Is it thick right now?


----------



## Homesick (Jun 11, 2014)

*June Grass*

The June Grass out on P'cola Beach is pretty bad. We've been staying in a vacation home just west of Portofino and have not been able to surf fish all week. Did have some "luck" today at Pickens. Hooked about a 3 foot diameter stingray. Fun to catch even though it was not what we were after. Hoping for some flounder tomorrow AM.


----------



## UTGrad (Feb 23, 2014)

Thanks for the report. Hope it moves it by the weekend or next week.


----------



## Gulflady (Jun 19, 2010)

Thanks for the update


----------



## UTGrad (Feb 23, 2014)

How was it today?


----------



## Homesick (Jun 11, 2014)

Still some there but not nearly as bad as earlier in the week. We were actually able to fish some yesterday. You'll probably be ok.


----------



## UTGrad (Feb 23, 2014)

Homesick said:


> Still some there but not nearly as bad as earlier in the week. We were actually able to fish some yesterday. You'll probably be ok.


Thank you!


----------



## barefootin (Jul 28, 2008)

Just got back from doing about a mile on E. Navarre beach.
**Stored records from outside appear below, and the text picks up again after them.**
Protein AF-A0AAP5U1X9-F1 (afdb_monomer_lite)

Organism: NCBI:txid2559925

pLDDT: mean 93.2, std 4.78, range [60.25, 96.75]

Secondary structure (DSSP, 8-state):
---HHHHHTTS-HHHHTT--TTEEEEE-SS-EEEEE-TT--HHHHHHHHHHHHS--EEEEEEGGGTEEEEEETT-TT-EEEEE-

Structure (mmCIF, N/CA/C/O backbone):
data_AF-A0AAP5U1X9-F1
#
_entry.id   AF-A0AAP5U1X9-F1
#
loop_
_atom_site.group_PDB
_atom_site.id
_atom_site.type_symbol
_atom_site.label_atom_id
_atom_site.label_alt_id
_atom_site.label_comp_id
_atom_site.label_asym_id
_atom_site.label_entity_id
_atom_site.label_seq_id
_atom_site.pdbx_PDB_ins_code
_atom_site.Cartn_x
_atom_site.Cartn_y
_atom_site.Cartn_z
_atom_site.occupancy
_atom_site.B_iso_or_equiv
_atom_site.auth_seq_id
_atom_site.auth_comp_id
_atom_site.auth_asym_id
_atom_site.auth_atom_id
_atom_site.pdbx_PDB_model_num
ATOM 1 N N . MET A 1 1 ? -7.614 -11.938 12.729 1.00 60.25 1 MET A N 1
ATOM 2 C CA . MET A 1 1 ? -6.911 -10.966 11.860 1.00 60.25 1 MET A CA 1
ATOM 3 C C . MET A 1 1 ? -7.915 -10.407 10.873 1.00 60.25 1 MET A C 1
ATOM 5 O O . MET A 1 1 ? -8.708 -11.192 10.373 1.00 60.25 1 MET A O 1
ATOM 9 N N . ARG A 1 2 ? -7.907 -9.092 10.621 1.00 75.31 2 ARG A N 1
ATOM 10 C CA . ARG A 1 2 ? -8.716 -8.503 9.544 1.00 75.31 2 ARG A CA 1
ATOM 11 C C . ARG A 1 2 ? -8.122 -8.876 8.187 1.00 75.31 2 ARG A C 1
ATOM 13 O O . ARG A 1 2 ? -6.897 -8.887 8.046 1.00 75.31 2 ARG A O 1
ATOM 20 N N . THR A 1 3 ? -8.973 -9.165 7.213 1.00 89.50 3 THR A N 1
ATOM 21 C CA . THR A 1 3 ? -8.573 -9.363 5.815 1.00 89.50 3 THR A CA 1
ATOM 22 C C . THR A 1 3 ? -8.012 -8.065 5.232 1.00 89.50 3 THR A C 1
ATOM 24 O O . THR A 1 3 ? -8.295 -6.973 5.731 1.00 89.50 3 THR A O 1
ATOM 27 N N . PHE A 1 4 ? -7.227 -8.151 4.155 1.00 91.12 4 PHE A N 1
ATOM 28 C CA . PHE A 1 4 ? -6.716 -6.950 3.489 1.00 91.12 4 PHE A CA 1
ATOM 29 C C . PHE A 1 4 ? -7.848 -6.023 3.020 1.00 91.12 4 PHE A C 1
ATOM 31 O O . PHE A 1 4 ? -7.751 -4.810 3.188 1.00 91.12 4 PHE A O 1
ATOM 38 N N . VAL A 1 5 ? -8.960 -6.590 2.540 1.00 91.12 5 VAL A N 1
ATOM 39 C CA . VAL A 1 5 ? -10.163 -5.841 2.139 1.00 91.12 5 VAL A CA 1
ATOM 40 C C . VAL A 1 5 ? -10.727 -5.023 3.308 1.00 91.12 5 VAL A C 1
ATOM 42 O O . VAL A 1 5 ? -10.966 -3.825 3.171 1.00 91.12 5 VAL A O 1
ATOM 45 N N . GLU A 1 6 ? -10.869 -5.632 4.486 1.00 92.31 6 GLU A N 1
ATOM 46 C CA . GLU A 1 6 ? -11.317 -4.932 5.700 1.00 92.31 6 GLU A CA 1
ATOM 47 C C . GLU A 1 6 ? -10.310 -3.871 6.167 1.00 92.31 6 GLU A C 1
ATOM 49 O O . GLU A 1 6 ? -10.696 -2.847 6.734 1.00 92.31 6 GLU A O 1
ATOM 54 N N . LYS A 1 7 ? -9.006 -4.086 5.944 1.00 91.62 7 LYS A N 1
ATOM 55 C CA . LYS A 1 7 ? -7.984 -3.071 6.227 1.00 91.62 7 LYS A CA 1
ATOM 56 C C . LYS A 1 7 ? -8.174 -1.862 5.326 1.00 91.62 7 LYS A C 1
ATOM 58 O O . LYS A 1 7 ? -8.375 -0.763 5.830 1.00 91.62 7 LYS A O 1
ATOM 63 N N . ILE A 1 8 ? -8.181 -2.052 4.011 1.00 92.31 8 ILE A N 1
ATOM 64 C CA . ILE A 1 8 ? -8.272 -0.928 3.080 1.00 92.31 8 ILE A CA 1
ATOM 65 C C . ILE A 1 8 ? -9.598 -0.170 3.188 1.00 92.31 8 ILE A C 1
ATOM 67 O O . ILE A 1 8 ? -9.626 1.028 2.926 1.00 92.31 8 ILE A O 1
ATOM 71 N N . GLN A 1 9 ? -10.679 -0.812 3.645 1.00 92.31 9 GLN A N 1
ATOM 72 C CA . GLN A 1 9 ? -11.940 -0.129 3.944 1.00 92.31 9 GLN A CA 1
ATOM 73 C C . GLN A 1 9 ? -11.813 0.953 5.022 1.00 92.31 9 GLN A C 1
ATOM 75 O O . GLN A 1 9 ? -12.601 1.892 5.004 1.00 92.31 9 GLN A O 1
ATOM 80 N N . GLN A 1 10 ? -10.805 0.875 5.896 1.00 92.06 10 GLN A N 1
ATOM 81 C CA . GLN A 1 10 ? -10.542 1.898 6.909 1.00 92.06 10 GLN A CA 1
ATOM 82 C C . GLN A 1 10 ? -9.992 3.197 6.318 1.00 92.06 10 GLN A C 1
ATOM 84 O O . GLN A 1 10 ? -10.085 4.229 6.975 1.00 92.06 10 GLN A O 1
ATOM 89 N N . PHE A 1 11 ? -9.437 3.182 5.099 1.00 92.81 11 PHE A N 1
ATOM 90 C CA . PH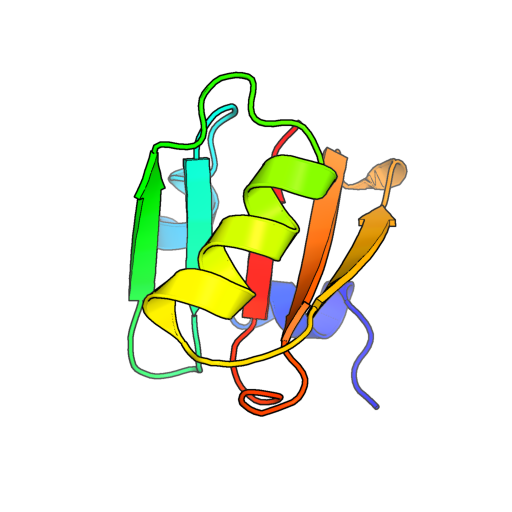E A 1 11 ? -9.079 4.430 4.433 1.00 92.81 11 PHE A CA 1
ATOM 91 C C . PHE A 1 11 ? -10.348 5.254 4.164 1.00 92.81 11 PHE A C 1
ATOM 93 O O . PHE A 1 11 ? -11.297 4.731 3.572 1.00 92.81 11 PHE A O 1
ATOM 100 N N . PRO A 1 12 ? -10.355 6.549 4.517 1.00 91.75 12 PRO A N 1
ATOM 101 C CA . PRO A 1 12 ? -11.352 7.492 4.034 1.00 91.75 12 PRO A CA 1
ATOM 102 C C . PRO A 1 12 ? -11.476 7.452 2.504 1.00 91.75 12 PRO A C 1
ATOM 104 O O . PRO A 1 12 ? -10.469 7.387 1.796 1.00 91.75 12 PRO A O 1
ATOM 107 N N . GLU A 1 13 ? -12.702 7.522 1.980 1.00 90.31 13 GLU A N 1
ATOM 108 C CA . GLU A 1 13 ? -12.972 7.409 0.535 1.00 90.31 13 GLU A CA 1
ATOM 109 C C . GLU A 1 13 ? -12.205 8.442 -0.303 1.00 90.31 13 GLU A C 1
ATOM 111 O O . GLU A 1 13 ? -11.660 8.120 -1.357 1.00 90.31 13 GLU A O 1
ATOM 116 N N . ASN A 1 14 ? -12.065 9.670 0.200 1.00 89.31 14 ASN A N 1
ATOM 117 C CA . ASN A 1 14 ? -11.288 10.721 -0.457 1.00 89.31 14 ASN A CA 1
ATOM 118 C C . ASN A 1 14 ? -9.791 10.379 -0.571 1.00 89.31 14 ASN A C 1
ATOM 120 O O . ASN A 1 14 ? -9.131 10.833 -1.500 1.00 89.31 14 ASN A O 1
ATOM 124 N N . LEU A 1 15 ? -9.246 9.576 0.349 1.00 90.31 15 LEU A N 1
ATOM 125 C CA . LEU A 1 15 ? -7.854 9.126 0.288 1.00 90.31 15 LEU A CA 1
ATOM 126 C C . LEU A 1 15 ? -7.683 7.939 -0.661 1.00 90.31 15 LEU A C 1
ATOM 128 O O . LEU A 1 15 ? -6.661 7.855 -1.337 1.00 90.31 15 LEU A O 1
ATOM 132 N N . LYS A 1 16 ? -8.690 7.067 -0.780 1.00 90.69 16 LYS A N 1
ATOM 133 C CA . LYS A 1 16 ? -8.689 5.995 -1.790 1.00 90.69 16 LYS A CA 1
ATOM 134 C C . LYS A 1 16 ? -8.676 6.557 -3.209 1.00 90.69 16 LYS A C 1
ATOM 136 O O . LYS A 1 16 ? -7.993 6.021 -4.071 1.00 90.69 16 LYS A O 1
ATOM 141 N N . GLN A 1 17 ? -9.368 7.674 -3.442 1.00 90.12 17 GLN A N 1
ATOM 142 C CA . GLN A 1 17 ? -9.356 8.370 -4.736 1.00 90.12 17 GLN A CA 1
ATOM 143 C C . GLN A 1 17 ? -7.968 8.900 -5.132 1.00 90.12 17 GLN A C 1
ATOM 145 O O . GLN A 1 17 ? -7.721 9.124 -6.314 1.00 90.12 17 GLN A O 1
ATOM 150 N N . ALA A 1 18 ? -7.057 9.089 -4.171 1.00 90.25 18 ALA A N 1
ATOM 151 C CA . ALA A 1 18 ? -5.689 9.523 -4.438 1.00 90.25 18 ALA A CA 1
ATOM 152 C C . ALA A 1 18 ? -4.757 8.374 -4.855 1.00 90.25 18 ALA A C 1
ATOM 154 O O . ALA A 1 18 ? -3.620 8.632 -5.257 1.00 90.25 18 ALA A O 1
ATOM 155 N N . TRP A 1 19 ? -5.200 7.117 -4.748 1.00 93.31 19 TRP A N 1
ATOM 156 C CA . TRP A 1 19 ? -4.372 5.974 -5.104 1.00 93.31 19 TRP A CA 1
ATOM 157 C C . TRP A 1 19 ? -3.994 6.007 -6.575 1.00 93.31 19 TRP A C 1
ATOM 159 O O . TRP A 1 19 ? -4.834 6.024 -7.471 1.00 93.31 19 TRP A O 1
ATOM 169 N N . SER A 1 20 ? -2.690 6.003 -6.808 1.00 93.44 20 SER A N 1
ATOM 170 C CA . SER A 1 20 ? -2.112 6.111 -8.132 1.00 93.44 20 SER A CA 1
ATOM 171 C C . SER A 1 20 ? -0.830 5.300 -8.206 1.00 93.44 20 SER A C 1
ATOM 173 O O . SER A 1 20 ? -0.104 5.158 -7.218 1.00 93.44 20 SER A O 1
ATOM 175 N N . VAL A 1 21 ? -0.561 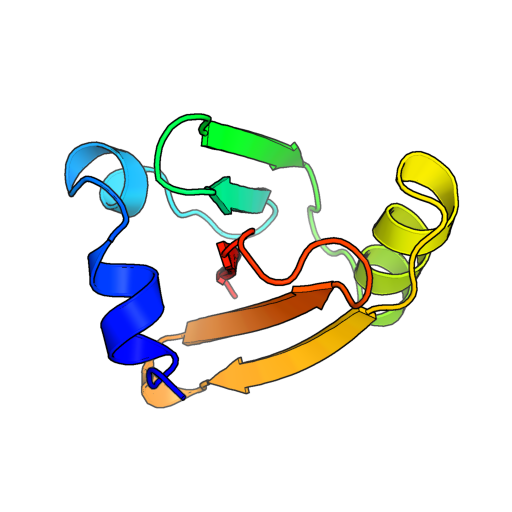4.765 -9.394 1.00 92.31 21 VAL A N 1
ATOM 176 C CA . VAL A 1 21 ? 0.644 3.986 -9.670 1.00 92.31 21 VAL A CA 1
ATOM 177 C C . VAL A 1 21 ? 1.880 4.858 -9.455 1.00 92.31 21 VAL A C 1
ATOM 179 O O . VAL A 1 21 ? 1.940 6.018 -9.868 1.00 92.31 21 VAL A O 1
ATOM 182 N N . GLY A 1 22 ? 2.896 4.279 -8.816 1.00 92.44 22 GLY A N 1
ATOM 183 C CA . GLY A 1 22 ? 4.152 4.964 -8.514 1.00 92.44 22 GLY A CA 1
ATOM 184 C C . GLY A 1 22 ? 4.151 5.745 -7.202 1.00 92.44 22 GLY A C 1
ATOM 185 O O . GLY A 1 22 ? 5.054 6.554 -6.981 1.00 92.44 22 GLY A O 1
ATOM 186 N N . PHE A 1 23 ? 3.176 5.488 -6.335 1.00 95.75 23 PHE A N 1
ATOM 187 C CA . PHE A 1 23 ? 3.153 5.947 -4.953 1.00 95.75 23 PHE A CA 1
ATOM 188 C C . PHE A 1 23 ? 2.941 4.771 -4.001 1.00 95.75 23 PHE A C 1
ATOM 190 O O . PHE A 1 23 ? 2.331 3.765 -4.360 1.00 95.75 23 PHE A O 1
ATOM 197 N N . VAL A 1 24 ? 3.417 4.934 -2.771 1.00 96.38 24 VAL A N 1
ATOM 198 C CA . VAL A 1 24 ? 3.039 4.096 -1.632 1.00 96.38 24 VAL A CA 1
ATOM 199 C C . VAL A 1 24 ? 2.203 4.942 -0.688 1.00 96.38 24 VAL A C 1
ATOM 201 O O . VAL A 1 24 ? 2.556 6.087 -0.407 1.00 96.38 24 VAL A O 1
ATOM 204 N N . PHE A 1 25 ? 1.103 4.378 -0.202 1.00 96.69 25 PHE A N 1
ATOM 205 C CA . PHE A 1 25 ? 0.169 5.031 0.709 1.00 96.69 25 PHE A CA 1
ATOM 206 C C . PHE A 1 25 ? 0.162 4.306 2.046 1.00 96.69 25 PHE A C 1
ATOM 208 O O . PHE A 1 25 ? 0.154 3.080 2.084 1.00 96.69 25 PHE A O 1
ATOM 215 N N . MET A 1 26 ? 0.143 5.059 3.140 1.00 95.56 26 MET A N 1
ATOM 216 C CA . MET A 1 26 ? 0.234 4.543 4.500 1.00 95.56 26 MET A CA 1
ATOM 217 C C . MET A 1 26 ? -0.838 5.196 5.369 1.00 95.56 26 MET A C 1
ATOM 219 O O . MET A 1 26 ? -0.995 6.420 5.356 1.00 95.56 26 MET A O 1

Lots of weed and can't keep a jig clean, let alone set out baits.


----------



## Randall2point0 (Feb 11, 2011)

Wirelessly posted

Dang, thanks for the report.


----------



## Gulflady (Jun 19, 2010)

We fished Navarre pier yesterday afternoon and the water is still a little murky with lots of weeds. From the pier it wasn't too bad cause reeling upwards you missed the weeds that you get when reeling in towards the beach.


----------



## barefootin (Jul 28, 2008)

Much better today although there is still some grass.


----------



## Randall2point0 (Feb 11, 2011)

Wirelessly posted



barefootin said:


> Much better today although there is still some grass.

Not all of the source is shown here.